Il est bon de prendre un instant de recul sur la production cinématographique hexagonale de ces dernières années, de s’apercevoir par la même occasion de la systématisation des productions. Le tournant amorcé conduit irrémédiablement la multiplication des métrages standardisés et calibrés, dans lesquels le spectateur moyen y retrouvera avec délice ses vedettes de télévision favorites. En bref, on y se masse devant les écrans de cinéma pour assister à des projections de téléfilms à gros budgets, sans risques, sans partis pris et surtout sans enjeux artistiques. La course au profit nous condamne alors à une succession de comédies romantiques édifiantes, copies ternes d’un savoir-faire anglais, ou de logorrhées indigestes sur des trentenaires en crise, quand ce ne sont pas les adaptations juteuses des séries type Brigades du tigre ou Les chevaliers du ciel. Sortir de ces sentiers balisés (et plébiscités !) n’est actuellement pas chose facile en France, et nombreux sont les jeunes cinéastes ambitieux à s’être ramassés face à des Camping et autres Bronzés 3. Bien sûr quelques nappes de fraîcheur subsistent encore, on voit fleurir un renouveau du cinéma de genre avec bonheur, mais les entrées n’y sont pas. Chrysalis, le Pacte des loups ou Haute tension, autant de tirs d’essai pour tenter de détourner les esprits avilis de la dictature du médiocre, bancals parfois mais dont l’entreprise à elle seule est plus que louable au sein du système actuel.

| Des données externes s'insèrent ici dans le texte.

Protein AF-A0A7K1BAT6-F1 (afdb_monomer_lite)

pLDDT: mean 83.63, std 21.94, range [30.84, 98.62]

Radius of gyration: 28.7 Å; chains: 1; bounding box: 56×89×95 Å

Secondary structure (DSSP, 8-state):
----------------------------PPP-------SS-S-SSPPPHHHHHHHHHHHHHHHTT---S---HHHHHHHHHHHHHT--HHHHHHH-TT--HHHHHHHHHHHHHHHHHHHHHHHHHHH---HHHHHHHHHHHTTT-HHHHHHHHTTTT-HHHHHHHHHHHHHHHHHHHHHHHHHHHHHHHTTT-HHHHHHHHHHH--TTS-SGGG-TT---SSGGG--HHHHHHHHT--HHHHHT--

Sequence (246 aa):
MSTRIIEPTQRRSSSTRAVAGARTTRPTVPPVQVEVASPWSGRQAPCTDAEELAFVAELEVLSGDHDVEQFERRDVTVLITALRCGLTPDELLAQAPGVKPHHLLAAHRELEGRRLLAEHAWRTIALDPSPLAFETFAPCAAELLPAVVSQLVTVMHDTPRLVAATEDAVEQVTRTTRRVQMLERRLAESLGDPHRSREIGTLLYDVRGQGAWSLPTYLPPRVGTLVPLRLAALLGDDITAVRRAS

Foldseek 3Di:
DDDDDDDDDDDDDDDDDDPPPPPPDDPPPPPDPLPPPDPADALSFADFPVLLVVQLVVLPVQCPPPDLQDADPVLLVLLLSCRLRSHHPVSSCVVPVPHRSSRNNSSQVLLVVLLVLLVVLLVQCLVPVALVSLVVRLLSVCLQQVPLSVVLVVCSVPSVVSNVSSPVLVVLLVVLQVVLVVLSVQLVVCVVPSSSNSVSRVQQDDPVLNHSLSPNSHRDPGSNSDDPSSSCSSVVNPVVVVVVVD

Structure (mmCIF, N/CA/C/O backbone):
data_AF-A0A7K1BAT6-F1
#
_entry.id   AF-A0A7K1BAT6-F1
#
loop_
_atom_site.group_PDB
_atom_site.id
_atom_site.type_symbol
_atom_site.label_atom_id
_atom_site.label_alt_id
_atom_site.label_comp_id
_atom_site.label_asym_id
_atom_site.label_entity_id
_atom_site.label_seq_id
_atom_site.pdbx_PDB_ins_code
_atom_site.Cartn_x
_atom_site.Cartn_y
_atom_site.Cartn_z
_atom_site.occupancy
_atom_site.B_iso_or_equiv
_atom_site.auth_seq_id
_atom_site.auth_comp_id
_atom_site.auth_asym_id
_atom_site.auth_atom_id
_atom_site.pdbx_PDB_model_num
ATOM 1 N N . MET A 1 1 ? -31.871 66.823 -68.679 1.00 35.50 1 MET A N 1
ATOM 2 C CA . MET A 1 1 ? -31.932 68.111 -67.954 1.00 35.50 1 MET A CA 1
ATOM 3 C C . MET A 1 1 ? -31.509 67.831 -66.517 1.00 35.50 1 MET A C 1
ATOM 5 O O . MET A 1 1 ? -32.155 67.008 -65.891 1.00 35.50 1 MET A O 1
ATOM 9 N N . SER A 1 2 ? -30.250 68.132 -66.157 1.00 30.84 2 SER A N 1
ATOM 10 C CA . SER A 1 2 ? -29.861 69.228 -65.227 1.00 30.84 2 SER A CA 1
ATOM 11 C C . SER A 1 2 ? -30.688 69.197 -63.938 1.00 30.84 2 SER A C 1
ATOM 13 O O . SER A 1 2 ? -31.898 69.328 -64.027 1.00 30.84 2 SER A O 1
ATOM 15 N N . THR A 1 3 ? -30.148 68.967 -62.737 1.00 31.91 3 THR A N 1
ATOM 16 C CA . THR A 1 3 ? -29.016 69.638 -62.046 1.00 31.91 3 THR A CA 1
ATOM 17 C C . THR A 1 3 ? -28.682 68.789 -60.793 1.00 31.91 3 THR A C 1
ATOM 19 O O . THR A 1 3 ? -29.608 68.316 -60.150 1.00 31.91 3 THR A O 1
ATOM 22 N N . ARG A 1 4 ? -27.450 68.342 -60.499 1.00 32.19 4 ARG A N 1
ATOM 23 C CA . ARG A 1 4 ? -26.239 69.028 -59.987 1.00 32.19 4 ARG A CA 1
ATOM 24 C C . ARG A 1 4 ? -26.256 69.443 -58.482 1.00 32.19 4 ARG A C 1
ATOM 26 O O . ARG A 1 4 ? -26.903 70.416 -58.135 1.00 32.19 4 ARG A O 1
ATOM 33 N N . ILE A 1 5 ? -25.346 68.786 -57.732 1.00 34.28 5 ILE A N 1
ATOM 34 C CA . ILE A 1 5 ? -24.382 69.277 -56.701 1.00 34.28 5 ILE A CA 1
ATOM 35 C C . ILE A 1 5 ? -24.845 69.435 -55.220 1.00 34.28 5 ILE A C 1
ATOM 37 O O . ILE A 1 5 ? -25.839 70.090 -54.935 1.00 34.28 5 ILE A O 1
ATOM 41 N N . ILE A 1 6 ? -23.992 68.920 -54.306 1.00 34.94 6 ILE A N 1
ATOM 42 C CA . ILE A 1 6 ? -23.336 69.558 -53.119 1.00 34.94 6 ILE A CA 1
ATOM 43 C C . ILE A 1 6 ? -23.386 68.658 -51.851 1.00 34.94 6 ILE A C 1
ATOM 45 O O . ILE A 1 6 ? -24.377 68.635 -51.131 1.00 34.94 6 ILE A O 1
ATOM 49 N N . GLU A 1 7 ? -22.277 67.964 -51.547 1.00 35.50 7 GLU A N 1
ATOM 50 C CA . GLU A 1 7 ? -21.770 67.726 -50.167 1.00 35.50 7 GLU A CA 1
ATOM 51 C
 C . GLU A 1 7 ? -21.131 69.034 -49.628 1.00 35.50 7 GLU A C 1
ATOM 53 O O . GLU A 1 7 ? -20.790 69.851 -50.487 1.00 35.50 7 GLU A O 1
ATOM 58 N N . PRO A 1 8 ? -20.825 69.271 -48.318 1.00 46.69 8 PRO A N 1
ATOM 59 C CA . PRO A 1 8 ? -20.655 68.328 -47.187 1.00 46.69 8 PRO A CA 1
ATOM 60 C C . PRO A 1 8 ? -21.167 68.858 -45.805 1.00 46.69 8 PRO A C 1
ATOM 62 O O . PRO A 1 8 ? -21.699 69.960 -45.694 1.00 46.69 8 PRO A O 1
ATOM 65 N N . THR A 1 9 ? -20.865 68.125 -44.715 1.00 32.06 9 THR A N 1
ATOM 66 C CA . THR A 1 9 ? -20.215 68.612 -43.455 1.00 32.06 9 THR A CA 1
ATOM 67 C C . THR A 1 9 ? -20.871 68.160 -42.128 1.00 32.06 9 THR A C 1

Le film de Thomas Lilti rentre à sa manière dans cette catégorie d’outsiders, même si la volonté du cinéaste n’est pas de bouleverser un genre, il livre un film d’une qualité trop rare. On se prend à rêver qu’un tel premier film puisse un jour devenir un standard, mais face à la production actuelle, force est de constater qu’il se place bien au-dessus de la triste moyenne.

Théo (Jonathan Zaccai), chauffeur routier tranquille, apprend par les journaux le viol et le meurtre d’une jeune femme. L’accusé n’est autre que Martin (Guillaume Depardieu), élevé avec lui comme un frère au sein d’une famille d’accueil. Face aux certitudes de tous quant à la culpabilité du suspect, Théo se dresse pour défendre son ancien ami.
 
 
Les yeux bandés… les yeux bandés de la Justice impartiale, le regard aveugle de la majorité accusant ardemment Max ou un simple jeu d’enfant où l’un des frères traverse l’autoroute les yeux clos ? Le titre synthétise parfaitement la multiplicité des propos et les nombreuses couches du récit.

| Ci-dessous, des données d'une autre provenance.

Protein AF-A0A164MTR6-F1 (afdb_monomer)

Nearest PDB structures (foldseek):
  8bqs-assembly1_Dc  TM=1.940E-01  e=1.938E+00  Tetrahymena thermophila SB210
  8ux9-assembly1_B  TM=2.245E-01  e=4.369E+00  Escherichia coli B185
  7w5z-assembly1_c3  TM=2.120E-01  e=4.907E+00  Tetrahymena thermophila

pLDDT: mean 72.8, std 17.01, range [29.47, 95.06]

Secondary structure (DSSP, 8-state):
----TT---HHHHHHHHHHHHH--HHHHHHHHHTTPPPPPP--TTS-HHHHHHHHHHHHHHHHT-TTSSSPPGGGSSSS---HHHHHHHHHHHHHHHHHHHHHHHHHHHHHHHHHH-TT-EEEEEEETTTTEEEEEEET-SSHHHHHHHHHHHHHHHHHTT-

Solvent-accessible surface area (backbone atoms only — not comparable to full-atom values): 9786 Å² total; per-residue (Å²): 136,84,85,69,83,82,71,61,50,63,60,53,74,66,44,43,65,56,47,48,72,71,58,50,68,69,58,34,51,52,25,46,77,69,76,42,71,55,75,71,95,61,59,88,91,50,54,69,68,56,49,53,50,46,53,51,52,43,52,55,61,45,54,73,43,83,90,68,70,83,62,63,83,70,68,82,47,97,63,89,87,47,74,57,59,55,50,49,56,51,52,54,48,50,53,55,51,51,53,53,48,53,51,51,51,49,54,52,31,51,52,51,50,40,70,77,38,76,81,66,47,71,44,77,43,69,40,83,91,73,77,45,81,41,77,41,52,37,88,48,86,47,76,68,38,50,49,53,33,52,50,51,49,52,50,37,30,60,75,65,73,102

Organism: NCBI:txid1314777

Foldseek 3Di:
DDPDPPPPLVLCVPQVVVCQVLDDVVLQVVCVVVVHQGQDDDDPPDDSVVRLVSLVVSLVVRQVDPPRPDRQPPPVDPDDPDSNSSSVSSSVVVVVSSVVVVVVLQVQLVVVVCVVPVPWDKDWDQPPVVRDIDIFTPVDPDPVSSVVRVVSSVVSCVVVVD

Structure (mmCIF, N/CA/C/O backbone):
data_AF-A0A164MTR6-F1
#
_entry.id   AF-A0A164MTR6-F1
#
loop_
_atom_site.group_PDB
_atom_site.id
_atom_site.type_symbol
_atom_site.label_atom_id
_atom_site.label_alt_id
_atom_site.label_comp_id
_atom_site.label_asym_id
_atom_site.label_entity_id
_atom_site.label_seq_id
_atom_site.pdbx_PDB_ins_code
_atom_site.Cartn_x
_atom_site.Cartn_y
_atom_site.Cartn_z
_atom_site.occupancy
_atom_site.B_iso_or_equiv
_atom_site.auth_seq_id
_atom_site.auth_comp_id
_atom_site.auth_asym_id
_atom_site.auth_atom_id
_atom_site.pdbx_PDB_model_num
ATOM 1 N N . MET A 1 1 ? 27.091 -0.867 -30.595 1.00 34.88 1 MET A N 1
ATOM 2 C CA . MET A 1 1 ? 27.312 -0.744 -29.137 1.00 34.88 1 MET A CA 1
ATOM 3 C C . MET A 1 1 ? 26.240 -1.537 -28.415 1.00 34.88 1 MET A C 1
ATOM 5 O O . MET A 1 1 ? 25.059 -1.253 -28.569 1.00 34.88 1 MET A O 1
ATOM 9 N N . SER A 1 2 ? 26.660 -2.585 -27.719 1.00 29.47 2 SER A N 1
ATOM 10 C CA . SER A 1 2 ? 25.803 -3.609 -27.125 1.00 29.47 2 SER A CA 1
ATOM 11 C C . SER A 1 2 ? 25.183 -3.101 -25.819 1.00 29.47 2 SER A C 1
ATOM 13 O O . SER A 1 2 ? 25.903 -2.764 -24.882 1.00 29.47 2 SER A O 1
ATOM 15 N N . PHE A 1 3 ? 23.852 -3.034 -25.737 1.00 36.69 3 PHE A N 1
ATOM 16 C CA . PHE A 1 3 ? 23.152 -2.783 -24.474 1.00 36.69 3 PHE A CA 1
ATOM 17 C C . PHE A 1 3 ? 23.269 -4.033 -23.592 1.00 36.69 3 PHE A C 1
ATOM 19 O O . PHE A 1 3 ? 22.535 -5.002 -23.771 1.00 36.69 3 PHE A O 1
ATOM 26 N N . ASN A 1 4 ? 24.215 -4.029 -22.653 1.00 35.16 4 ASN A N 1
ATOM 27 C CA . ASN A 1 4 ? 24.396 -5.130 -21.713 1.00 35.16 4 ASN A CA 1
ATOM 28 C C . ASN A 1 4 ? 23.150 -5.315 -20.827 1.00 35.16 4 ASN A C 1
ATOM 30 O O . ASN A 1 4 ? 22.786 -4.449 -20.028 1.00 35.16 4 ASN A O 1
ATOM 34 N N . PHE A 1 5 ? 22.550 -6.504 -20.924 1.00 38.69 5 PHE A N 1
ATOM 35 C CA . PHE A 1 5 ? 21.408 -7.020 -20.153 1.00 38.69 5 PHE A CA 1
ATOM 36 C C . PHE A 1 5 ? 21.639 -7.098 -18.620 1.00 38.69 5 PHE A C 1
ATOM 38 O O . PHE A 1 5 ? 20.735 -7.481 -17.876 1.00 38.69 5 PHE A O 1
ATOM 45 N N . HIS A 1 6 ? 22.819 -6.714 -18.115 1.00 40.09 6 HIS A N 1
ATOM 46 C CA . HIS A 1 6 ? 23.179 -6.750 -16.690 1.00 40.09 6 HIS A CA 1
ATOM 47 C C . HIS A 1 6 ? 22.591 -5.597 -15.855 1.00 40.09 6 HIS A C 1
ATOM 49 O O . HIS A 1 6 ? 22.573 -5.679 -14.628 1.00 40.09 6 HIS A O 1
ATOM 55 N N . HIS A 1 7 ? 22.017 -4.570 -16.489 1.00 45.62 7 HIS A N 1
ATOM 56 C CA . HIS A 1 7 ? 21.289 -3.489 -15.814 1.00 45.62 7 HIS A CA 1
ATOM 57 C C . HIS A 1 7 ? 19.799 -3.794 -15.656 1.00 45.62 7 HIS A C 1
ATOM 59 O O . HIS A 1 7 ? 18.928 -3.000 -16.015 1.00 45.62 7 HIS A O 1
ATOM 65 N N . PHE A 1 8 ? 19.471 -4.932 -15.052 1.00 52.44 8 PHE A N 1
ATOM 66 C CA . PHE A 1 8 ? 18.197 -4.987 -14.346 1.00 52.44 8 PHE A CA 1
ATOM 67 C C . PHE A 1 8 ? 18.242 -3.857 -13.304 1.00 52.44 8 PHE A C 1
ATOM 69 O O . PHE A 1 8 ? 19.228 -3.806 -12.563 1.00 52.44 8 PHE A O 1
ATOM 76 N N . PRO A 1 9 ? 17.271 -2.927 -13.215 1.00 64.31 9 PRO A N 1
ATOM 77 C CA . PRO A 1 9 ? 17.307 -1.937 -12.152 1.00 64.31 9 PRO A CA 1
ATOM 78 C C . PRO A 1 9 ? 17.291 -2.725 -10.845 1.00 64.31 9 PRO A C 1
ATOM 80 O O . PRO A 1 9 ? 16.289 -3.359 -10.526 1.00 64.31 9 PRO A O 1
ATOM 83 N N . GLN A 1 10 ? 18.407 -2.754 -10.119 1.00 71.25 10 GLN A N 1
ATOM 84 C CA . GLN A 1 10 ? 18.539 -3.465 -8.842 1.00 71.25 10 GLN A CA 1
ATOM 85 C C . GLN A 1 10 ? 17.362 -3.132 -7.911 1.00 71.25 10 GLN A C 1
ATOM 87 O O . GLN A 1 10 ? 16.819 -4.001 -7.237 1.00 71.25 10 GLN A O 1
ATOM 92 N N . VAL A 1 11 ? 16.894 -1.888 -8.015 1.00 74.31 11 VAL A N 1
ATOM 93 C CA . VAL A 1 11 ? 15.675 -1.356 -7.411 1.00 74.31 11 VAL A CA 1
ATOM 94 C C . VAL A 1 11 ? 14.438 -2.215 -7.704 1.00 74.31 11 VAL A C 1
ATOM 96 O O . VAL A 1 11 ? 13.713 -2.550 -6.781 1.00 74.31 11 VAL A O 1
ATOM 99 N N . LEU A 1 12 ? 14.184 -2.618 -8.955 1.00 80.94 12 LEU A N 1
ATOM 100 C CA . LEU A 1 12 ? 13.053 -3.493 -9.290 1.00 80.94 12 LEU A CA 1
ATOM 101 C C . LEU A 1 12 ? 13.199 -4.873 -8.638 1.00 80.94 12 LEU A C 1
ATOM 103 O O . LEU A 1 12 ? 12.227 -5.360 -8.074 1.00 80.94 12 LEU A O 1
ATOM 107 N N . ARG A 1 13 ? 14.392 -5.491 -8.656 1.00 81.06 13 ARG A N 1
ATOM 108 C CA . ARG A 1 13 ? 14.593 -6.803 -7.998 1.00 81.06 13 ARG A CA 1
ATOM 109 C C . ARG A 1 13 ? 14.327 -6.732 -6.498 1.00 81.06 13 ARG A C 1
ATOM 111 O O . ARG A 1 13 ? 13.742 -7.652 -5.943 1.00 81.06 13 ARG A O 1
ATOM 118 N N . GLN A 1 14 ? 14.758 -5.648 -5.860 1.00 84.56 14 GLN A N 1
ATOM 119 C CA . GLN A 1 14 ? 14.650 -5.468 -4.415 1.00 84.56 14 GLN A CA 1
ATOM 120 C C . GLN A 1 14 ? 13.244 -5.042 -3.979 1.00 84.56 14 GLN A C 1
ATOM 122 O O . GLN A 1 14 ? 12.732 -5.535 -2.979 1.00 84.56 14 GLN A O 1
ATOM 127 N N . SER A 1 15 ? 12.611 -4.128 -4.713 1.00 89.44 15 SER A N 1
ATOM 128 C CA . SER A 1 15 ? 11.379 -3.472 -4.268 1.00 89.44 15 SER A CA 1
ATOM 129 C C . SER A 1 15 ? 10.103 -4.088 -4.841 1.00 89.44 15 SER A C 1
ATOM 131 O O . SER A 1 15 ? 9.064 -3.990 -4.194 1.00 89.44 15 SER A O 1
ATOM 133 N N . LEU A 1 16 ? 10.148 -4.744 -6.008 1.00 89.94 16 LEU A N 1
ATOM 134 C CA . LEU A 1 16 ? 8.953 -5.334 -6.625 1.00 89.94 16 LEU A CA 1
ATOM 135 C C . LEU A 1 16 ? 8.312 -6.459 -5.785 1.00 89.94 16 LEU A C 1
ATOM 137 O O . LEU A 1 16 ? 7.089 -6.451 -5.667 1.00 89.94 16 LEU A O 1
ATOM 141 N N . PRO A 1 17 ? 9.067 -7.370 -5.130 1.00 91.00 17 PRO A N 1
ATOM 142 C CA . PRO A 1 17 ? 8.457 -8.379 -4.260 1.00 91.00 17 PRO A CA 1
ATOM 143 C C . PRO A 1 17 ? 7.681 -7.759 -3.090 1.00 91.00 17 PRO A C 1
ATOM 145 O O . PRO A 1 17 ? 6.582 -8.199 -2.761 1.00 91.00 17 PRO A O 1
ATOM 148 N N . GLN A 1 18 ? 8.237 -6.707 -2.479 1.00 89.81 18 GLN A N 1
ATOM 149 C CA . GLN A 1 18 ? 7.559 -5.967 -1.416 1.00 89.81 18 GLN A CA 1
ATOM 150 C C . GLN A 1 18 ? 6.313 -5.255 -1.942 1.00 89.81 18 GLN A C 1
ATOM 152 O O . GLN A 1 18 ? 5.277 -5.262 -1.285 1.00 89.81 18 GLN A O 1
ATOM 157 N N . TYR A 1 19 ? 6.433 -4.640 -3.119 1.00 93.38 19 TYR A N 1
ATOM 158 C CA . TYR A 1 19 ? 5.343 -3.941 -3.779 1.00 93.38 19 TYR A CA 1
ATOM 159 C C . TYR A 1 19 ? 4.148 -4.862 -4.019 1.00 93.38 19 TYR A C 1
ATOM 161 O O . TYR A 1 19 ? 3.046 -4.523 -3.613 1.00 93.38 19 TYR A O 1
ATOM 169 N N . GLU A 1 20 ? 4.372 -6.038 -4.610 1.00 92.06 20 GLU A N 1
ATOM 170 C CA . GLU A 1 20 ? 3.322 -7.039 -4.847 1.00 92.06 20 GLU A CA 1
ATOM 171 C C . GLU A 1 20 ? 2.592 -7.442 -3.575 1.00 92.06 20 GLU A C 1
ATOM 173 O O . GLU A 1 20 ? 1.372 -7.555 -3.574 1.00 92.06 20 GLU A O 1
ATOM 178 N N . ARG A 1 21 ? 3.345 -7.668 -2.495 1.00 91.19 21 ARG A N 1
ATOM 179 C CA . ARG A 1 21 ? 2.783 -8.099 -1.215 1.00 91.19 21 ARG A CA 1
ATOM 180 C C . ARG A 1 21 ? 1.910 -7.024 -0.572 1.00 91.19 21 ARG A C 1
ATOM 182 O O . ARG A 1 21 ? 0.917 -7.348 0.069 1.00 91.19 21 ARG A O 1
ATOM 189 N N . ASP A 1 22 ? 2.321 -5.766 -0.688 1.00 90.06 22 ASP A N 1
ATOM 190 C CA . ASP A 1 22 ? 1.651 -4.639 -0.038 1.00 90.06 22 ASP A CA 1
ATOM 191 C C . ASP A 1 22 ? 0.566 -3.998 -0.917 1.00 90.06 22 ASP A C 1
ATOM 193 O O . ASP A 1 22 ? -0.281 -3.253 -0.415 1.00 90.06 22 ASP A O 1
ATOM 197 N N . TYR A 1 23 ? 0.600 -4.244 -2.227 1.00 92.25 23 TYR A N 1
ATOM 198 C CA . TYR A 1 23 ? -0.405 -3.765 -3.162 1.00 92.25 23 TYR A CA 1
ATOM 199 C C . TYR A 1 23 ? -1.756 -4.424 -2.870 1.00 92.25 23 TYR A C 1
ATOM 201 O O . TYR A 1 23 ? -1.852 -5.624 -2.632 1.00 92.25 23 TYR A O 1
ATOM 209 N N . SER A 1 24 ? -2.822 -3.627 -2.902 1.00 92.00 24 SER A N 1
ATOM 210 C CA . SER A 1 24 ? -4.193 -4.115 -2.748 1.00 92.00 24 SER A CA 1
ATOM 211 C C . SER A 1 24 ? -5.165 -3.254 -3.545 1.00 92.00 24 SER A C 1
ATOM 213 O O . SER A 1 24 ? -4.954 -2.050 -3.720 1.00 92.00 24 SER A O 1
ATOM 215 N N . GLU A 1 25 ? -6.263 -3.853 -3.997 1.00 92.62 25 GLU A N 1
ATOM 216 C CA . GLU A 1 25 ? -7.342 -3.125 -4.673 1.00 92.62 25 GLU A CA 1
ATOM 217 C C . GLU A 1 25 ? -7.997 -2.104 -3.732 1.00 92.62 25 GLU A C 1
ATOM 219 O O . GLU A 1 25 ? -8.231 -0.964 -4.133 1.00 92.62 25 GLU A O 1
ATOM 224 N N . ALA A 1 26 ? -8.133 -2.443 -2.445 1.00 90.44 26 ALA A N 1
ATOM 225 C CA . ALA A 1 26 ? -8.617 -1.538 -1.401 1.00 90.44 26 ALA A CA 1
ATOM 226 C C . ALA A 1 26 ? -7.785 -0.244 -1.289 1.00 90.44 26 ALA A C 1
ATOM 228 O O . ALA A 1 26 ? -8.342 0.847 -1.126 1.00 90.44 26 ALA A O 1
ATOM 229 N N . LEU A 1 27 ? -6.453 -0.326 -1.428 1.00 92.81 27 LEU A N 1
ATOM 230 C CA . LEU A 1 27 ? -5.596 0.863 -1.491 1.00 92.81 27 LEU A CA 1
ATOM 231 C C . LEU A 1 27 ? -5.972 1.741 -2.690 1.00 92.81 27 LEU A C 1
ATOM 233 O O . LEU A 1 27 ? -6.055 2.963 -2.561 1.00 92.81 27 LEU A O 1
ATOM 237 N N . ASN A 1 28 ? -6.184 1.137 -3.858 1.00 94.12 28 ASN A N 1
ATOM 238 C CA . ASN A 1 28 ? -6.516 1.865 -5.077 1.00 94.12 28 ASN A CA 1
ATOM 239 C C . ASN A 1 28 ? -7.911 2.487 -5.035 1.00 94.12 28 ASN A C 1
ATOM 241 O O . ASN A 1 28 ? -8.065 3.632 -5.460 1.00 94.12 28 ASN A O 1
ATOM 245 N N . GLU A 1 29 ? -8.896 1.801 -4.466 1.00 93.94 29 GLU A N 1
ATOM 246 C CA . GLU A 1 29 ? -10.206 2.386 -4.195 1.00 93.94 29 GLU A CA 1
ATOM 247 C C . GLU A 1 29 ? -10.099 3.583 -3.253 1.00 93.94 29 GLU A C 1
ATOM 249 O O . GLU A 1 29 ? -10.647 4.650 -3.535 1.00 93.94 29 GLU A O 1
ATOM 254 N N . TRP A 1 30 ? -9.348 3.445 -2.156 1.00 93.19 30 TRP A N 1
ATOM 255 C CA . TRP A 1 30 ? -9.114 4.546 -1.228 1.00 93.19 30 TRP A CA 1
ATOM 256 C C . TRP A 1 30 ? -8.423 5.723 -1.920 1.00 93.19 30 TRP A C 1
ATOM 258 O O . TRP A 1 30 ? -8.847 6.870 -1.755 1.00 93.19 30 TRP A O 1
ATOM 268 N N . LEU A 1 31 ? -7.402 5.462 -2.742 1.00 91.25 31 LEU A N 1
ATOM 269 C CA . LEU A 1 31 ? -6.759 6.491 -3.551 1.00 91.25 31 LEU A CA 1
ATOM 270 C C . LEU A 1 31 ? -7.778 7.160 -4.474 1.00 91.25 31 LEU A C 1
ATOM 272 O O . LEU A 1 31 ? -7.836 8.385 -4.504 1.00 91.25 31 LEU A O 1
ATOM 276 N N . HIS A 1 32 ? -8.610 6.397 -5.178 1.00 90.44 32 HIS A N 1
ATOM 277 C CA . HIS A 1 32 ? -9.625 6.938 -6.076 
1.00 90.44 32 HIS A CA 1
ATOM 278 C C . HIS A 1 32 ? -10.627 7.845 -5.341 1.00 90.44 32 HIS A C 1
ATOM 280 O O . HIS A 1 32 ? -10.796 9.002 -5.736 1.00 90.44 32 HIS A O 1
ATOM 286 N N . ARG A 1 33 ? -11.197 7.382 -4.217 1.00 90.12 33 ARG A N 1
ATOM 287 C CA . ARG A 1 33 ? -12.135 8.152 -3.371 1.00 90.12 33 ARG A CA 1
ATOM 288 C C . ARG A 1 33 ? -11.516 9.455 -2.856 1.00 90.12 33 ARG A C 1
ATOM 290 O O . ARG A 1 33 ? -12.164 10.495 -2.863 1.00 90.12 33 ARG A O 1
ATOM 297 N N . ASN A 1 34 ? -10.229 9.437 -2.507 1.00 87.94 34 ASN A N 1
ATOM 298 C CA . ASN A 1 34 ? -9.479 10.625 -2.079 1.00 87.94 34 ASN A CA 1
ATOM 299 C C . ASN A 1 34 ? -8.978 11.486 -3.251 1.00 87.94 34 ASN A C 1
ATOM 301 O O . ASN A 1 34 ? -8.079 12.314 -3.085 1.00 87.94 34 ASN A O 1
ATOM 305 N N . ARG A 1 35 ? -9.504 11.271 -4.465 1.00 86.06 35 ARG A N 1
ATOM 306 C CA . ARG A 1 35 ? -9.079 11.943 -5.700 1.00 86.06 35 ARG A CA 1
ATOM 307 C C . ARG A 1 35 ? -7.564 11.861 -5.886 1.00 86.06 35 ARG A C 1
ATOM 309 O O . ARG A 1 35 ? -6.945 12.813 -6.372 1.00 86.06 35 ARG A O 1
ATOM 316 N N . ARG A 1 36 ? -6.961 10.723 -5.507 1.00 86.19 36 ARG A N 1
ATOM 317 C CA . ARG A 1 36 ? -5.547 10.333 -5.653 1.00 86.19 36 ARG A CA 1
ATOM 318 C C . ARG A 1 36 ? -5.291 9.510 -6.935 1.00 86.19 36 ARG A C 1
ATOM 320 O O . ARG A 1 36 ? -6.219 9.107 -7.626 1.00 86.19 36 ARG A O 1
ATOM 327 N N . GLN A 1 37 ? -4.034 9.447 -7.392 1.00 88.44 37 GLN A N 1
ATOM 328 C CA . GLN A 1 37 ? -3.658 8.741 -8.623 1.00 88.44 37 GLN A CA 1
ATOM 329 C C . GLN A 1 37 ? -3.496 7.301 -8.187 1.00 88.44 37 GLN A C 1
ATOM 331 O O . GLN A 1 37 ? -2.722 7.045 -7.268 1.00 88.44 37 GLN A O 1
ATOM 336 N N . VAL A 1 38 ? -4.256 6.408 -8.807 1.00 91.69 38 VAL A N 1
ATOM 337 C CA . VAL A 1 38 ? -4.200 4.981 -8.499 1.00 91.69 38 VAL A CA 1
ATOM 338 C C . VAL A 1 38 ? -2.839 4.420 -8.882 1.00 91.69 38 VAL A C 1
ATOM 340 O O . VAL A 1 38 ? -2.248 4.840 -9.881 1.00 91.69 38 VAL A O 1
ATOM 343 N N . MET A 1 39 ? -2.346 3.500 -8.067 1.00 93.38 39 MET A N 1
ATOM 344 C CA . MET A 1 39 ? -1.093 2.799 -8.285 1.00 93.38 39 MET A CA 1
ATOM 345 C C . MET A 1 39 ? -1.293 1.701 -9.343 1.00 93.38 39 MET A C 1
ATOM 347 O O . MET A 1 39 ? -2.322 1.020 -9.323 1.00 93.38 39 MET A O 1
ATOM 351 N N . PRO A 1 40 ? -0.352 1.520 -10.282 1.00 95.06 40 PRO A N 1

Difficile de qualifier pertinemment le film, sorte de polar à contre-pied. Car si le point de départ de la narration est bien une scène de viol et l’arrestation d’un suspect, Thomas Lilti focalise sa caméra non sur l’aspect judiciaire et policier mais sur les dommages collatéraux d’un tel acte au sein d’un milieu donné. Peu importe finalement la culpabilité réelle de Martin, l’essentiel réside dans celle de Théo, qui voit rejaillir en lui des souvenirs douloureux, et dont l’équilibre social se voit anéanti tout au long du film. Et c’est à cette lente descente que nous convie le réalisateur, dont la mise en scène sobre et classieuse ne cherche jamais à prendre le pas sur les protagonistes. Sa caméra se fait discrète, toujours pudique face à la tragédie qui se joue sous nos yeux. On ne traquera pas la larme au coin des yeux, comme il nous sera imposé de la distance face à l’action lors des points de tensions narratifs.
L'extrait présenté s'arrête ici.